Scipy Multinomial Probability Mass Function is almost always 0.0

58 views Asked by At

To calculate the probability for categorical features, I was told to use the Multinoulli distribution, which is supposedly a special case of the multinomial distribution, where the number of trials is 1.

I was given some probabilities for 10 different categories:

p = [0.14285714 0.11428571 0.14285714 0.08571429 0.11428571 0.05714286 0.14285714 0.02857143 0.11428571 0.05714286]

And told to calculate the pmf using the following as my input [0,1,2,3,4,5,6,7,8,9].

However, when I tried this using the pmf of SciPy's multinomial distribution, I always got a result of 0.0. Playing around with different values for n, I noticed that the only time I get a number other than 0.0, is if n happens to be the sum of the values of my outcomes in x. And when I checked the documentation, coincidentally in all examples n is indeed the sum of the values.

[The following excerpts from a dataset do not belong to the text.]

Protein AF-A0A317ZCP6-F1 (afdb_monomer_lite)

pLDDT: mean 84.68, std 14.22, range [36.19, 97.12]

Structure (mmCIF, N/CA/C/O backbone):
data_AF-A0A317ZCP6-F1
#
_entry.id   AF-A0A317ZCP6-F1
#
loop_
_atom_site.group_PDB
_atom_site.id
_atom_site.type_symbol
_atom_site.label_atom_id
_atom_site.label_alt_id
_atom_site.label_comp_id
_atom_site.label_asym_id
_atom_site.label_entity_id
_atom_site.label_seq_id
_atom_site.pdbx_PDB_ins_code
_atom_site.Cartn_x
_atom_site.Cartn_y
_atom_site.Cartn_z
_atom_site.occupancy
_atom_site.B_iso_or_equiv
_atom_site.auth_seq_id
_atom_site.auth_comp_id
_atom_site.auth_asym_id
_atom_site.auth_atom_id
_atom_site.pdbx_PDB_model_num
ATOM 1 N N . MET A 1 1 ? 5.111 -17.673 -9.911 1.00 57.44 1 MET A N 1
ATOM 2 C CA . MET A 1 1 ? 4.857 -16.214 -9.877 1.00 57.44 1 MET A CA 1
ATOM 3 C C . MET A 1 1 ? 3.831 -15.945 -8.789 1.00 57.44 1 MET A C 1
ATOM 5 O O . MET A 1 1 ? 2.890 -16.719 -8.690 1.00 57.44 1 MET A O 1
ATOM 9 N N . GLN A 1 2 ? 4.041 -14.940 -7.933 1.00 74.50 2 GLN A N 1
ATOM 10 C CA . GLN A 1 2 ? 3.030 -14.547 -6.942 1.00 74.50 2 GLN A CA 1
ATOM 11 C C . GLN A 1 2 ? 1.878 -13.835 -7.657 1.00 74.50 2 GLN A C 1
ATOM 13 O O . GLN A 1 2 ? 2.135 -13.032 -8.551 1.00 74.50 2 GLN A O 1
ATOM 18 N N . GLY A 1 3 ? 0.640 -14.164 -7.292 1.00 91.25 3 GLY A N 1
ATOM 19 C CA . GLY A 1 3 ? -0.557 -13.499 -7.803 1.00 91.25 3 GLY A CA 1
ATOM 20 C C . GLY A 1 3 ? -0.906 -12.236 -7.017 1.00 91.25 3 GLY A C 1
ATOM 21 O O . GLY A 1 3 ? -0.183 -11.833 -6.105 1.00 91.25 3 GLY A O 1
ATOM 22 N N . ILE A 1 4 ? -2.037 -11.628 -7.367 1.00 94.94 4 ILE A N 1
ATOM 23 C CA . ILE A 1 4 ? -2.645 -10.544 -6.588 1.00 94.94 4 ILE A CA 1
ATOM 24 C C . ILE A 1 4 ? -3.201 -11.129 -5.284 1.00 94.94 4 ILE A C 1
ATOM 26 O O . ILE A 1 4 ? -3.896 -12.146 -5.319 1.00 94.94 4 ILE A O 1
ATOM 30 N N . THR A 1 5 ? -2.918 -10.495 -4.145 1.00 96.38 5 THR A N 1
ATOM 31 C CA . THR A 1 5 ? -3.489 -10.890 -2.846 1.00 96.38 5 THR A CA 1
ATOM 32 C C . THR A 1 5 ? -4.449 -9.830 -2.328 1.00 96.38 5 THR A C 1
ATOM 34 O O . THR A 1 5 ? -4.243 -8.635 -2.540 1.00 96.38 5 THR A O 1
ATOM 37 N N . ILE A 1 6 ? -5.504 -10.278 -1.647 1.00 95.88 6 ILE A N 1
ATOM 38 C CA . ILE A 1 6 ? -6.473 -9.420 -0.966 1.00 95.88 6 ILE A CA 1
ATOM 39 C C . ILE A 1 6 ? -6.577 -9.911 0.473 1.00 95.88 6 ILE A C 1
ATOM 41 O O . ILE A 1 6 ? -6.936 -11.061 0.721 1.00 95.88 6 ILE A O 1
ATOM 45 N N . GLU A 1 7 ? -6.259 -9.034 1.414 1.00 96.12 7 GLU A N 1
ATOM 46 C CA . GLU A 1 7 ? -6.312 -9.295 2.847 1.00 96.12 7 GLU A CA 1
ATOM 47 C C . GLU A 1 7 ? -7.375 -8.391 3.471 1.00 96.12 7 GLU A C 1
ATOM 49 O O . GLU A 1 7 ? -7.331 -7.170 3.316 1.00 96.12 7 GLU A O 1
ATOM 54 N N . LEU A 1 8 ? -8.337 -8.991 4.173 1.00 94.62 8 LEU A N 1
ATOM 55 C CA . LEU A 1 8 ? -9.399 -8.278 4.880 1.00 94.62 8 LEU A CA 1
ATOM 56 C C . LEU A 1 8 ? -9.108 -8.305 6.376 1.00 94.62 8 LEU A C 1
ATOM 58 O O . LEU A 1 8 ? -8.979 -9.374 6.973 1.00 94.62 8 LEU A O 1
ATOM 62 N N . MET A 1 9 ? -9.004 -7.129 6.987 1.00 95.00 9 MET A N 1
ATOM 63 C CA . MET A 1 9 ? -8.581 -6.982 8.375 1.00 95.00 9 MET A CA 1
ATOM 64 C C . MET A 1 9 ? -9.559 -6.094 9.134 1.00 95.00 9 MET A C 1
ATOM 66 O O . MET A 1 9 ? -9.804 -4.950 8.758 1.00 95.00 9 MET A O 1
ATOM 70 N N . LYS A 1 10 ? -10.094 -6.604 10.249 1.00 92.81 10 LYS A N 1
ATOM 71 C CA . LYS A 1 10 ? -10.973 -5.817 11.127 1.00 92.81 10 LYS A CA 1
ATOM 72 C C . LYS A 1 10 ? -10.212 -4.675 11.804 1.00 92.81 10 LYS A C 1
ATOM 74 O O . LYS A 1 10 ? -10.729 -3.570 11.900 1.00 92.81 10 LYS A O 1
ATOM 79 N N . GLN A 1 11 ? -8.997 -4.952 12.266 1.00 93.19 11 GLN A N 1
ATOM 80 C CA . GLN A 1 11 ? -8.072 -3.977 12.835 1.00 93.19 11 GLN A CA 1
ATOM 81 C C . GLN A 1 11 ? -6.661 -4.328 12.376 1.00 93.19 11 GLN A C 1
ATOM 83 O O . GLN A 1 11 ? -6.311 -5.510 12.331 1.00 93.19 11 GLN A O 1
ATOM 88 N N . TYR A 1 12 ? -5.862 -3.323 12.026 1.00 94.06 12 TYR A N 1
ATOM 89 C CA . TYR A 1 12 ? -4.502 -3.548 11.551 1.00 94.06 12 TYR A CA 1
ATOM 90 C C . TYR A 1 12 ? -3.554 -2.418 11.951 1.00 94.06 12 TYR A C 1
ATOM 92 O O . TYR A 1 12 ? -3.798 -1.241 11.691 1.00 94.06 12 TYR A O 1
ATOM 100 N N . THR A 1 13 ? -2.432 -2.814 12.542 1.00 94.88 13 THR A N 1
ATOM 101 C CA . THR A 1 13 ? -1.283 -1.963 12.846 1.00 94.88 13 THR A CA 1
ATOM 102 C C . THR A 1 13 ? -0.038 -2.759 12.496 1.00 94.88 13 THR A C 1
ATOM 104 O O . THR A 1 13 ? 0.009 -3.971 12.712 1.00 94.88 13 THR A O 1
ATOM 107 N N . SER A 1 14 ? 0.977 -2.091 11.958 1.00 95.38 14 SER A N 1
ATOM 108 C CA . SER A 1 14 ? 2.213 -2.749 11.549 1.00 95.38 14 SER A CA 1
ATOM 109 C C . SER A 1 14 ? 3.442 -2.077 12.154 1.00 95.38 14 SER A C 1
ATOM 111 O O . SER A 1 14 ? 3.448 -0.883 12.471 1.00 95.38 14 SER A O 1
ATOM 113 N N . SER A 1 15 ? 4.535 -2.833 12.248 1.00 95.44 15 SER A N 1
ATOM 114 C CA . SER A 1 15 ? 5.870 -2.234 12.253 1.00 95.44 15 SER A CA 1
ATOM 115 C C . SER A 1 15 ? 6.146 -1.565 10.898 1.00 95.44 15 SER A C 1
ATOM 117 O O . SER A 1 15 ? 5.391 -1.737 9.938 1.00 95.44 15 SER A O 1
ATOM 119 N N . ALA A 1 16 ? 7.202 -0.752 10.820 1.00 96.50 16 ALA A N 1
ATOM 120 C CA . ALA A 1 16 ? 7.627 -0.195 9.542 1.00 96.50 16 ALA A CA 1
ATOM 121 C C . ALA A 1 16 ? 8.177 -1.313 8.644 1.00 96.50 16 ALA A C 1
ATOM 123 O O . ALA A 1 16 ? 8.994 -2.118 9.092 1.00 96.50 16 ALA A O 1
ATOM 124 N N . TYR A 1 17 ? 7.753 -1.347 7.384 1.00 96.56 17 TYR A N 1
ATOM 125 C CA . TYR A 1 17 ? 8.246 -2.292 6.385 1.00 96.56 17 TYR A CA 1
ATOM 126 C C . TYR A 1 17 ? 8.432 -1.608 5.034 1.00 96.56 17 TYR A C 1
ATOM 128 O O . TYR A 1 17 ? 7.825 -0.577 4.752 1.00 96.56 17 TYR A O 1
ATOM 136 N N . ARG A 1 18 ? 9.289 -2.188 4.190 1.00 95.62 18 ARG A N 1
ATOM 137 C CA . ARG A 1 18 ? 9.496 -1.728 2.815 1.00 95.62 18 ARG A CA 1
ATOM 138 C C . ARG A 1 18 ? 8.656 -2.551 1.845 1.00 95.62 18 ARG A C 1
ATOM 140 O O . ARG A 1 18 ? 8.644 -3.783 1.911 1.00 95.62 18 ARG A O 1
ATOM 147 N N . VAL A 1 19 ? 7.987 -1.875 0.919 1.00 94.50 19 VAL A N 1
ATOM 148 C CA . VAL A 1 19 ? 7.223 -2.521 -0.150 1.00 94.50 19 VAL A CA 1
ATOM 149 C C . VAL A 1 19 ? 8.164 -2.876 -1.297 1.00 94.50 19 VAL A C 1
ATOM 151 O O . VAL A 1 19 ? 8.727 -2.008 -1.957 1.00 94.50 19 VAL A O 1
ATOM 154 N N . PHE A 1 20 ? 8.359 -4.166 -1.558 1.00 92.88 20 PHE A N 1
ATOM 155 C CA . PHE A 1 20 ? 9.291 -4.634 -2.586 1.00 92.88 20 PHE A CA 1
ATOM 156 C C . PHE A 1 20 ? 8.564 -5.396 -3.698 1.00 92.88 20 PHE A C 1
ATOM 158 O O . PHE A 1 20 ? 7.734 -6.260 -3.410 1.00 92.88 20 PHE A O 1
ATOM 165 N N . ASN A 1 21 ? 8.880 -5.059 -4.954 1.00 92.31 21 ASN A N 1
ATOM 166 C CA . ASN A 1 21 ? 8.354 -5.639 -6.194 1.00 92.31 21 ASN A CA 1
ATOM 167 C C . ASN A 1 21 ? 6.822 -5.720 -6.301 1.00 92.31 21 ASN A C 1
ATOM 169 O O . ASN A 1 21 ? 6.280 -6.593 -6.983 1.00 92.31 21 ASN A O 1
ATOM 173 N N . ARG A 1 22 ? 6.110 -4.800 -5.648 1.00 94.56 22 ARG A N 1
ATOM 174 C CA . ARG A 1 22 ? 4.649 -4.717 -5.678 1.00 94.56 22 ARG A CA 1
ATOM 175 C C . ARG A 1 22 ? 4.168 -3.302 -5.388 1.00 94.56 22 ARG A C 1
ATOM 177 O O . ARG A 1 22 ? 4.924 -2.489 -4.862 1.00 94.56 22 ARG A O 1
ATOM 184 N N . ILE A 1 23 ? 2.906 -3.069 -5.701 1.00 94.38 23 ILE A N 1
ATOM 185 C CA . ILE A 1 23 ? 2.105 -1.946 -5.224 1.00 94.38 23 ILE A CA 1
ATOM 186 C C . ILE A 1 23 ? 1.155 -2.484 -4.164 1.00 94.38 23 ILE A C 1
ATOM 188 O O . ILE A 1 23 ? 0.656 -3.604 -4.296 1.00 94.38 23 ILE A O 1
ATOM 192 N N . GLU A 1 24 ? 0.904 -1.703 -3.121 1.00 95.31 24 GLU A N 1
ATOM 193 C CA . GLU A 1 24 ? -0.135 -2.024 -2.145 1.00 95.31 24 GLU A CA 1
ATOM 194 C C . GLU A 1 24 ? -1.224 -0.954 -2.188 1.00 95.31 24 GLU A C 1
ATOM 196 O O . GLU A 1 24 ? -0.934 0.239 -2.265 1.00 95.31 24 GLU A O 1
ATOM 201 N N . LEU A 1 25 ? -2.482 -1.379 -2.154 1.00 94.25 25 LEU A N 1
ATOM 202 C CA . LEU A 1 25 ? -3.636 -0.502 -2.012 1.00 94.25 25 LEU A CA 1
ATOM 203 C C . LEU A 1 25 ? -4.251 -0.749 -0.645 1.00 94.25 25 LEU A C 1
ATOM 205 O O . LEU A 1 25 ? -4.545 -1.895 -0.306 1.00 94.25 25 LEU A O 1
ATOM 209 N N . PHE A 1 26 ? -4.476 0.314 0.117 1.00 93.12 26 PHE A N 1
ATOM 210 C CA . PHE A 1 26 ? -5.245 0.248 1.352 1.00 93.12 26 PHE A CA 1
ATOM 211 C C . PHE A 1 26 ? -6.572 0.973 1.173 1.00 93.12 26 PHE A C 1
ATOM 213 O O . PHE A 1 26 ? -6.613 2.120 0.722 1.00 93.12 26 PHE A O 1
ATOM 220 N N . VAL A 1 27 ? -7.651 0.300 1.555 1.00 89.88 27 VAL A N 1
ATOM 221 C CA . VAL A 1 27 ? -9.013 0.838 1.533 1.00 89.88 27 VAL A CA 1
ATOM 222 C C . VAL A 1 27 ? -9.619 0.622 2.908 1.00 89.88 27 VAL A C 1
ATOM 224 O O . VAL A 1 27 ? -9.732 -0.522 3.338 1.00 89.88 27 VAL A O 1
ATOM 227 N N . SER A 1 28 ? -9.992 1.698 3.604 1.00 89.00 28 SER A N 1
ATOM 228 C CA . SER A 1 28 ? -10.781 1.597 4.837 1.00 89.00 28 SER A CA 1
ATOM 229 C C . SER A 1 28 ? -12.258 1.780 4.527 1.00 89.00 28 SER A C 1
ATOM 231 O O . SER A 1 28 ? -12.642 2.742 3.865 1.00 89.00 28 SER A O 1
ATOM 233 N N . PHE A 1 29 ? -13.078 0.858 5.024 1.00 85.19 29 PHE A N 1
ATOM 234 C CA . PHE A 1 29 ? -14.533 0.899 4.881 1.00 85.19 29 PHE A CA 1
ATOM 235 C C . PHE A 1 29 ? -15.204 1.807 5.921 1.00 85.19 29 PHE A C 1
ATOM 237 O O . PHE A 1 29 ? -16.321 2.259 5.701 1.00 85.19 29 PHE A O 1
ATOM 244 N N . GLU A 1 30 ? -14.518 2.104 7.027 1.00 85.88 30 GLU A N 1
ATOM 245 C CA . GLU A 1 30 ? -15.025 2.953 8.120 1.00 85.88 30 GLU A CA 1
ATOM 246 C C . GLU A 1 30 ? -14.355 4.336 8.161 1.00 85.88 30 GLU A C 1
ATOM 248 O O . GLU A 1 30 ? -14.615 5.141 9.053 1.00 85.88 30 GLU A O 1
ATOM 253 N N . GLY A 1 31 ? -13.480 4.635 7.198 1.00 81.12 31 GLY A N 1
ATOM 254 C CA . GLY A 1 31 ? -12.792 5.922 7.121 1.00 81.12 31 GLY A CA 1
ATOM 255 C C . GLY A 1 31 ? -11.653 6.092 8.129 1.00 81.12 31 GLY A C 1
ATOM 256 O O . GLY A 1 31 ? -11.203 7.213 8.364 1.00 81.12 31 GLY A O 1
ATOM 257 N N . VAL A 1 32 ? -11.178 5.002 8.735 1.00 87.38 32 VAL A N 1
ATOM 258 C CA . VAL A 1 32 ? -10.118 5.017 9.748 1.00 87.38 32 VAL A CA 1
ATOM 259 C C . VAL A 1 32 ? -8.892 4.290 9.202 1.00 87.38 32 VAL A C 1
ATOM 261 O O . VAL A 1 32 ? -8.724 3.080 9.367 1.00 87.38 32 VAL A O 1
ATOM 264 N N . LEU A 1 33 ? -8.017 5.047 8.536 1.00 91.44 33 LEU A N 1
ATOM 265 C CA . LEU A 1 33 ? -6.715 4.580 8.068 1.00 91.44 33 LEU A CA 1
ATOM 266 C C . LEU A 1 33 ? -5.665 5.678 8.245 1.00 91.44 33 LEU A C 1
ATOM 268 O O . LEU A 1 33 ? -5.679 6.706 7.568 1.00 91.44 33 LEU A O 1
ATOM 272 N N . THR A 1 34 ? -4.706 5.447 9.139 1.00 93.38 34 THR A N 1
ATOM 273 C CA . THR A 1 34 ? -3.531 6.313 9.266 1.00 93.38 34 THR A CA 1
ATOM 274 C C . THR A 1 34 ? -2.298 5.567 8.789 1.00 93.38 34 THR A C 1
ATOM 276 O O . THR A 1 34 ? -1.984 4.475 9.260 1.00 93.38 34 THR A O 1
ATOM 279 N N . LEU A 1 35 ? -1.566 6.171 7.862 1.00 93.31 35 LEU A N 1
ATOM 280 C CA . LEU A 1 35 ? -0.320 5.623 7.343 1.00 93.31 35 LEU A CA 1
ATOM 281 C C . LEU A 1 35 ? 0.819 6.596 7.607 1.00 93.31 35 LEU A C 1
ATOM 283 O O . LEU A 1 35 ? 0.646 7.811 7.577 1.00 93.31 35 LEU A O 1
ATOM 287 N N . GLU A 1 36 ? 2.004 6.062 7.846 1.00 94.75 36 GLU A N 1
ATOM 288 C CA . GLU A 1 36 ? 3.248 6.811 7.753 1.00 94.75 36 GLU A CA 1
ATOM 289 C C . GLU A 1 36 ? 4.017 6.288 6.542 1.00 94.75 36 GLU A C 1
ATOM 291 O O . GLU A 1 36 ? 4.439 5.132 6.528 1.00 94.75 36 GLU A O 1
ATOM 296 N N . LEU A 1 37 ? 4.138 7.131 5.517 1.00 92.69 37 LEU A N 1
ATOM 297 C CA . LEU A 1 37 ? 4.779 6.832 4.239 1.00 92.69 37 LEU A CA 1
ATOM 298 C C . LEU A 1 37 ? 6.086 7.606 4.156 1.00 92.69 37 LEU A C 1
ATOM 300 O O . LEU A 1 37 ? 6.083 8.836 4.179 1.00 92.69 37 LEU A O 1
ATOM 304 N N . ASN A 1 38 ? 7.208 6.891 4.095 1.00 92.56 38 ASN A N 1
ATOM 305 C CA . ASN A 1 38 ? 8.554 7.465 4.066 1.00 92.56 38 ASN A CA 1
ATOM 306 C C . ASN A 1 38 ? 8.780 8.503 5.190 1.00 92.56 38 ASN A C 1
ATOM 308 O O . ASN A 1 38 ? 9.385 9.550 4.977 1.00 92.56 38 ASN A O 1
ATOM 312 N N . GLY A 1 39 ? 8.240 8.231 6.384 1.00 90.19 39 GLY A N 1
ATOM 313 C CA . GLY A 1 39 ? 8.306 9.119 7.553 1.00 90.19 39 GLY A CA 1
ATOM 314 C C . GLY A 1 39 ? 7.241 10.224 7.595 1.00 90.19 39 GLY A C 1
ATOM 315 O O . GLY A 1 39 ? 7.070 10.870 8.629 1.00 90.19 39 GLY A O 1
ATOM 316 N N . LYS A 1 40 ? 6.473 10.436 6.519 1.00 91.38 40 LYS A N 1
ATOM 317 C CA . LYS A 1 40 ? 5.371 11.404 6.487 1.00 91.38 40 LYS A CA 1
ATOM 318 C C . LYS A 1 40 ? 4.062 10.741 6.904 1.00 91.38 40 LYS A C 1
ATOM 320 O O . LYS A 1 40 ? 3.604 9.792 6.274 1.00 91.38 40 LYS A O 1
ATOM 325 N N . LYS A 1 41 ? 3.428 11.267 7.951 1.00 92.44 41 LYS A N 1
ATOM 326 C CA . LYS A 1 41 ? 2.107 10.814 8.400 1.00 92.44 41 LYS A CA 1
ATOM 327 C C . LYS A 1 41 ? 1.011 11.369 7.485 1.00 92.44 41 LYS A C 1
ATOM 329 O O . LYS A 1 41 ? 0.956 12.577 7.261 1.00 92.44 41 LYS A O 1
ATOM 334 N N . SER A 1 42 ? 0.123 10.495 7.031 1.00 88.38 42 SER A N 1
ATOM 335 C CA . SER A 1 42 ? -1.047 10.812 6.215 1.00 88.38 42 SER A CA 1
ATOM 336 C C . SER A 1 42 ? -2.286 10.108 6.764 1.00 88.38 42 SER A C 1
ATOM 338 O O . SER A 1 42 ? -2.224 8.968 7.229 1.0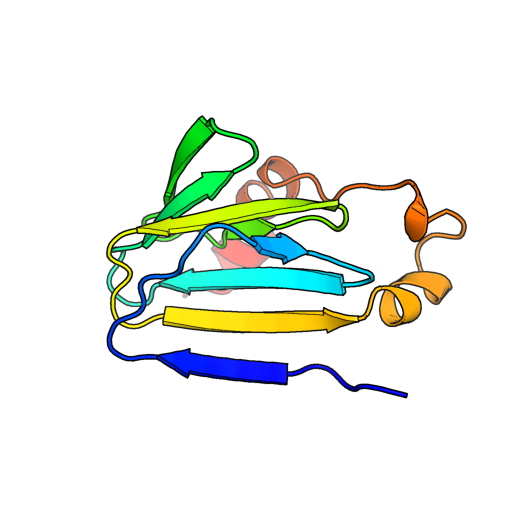0 88.38 42 SER A O 1
ATOM 340 N N . HIS A 1 43 ? -3.417 10.805 6.700 1.00 86.06 43 HIS A N 1
ATOM 341 C CA . HIS A 1 43 ? -4.721 10.296 7.104 1.00 86.06 43 HIS A CA 1
ATOM 342 C C . HIS A 1 43 ? -5.565 10.050 5.860 1.00 86.06 43 HIS A C 1
ATOM 344 O O . HIS A 1 43 ? -5.775 10.957 5.055 1.00 86.06 43 HIS A O 1
ATOM 350 N N . PHE A 1 44 ? -6.030 8.817 5.713 1.00 80.50 44 PHE A N 1
ATOM 351 C CA . PHE A 1 44 ? -6.880 8.380 4.623 1.00 80.50 44 PHE A CA 1
ATOM 352 C C . PHE A 1 44 ? -8.234 8.020 5.217 1.00 80.50 44 PHE A C 1
ATOM 354 O O . PHE A 1 44 ? -8.346 7.110 6.032 1.00 80.50 44 PHE A O 1
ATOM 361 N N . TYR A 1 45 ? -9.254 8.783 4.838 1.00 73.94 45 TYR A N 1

I think I am fundamentally misunderstanding something here. What is the point of having a parameter n when apparently there is only one sensible value for it? And why would it be the sum of the values of my categories? The way the multinomial distribution was presented to me, I thought these were just names, labels, like the 0th category, the 1st category, etc. Summing them up makes no sense to me.

SciPy documentation

1

There are 1 answers

0
Matt Haberland On

And when I checked the documentation, coincidentally in all examples n is indeed the sum of the values.

It is not a coincidence.

I think I am fundamentally misunderstanding something here. What is the point of having a parameter n when apparently there is only one sensible value for it?

n, the number of trials, can have any non-negative value. And the sum of your observation vector can be any value - but you'll only get a nontrivial PMF if the sum of your observation vector equals n. (I'll try to address the point of having this parameter at the end.)

The way the multinomial distribution was presented to me, I thought these were just names, labels, like the 0th category, the 1st category, etc.

That is correct; they are just categories.

Summing them up makes no sense to me.

The categories themselves are not summed; the numbers of trials in which the categories were observed is summed.


I think I can see the confusion. I'll assume it is not a misunderstanding of the probability distribution itself, just SciPy's need for the parameter n.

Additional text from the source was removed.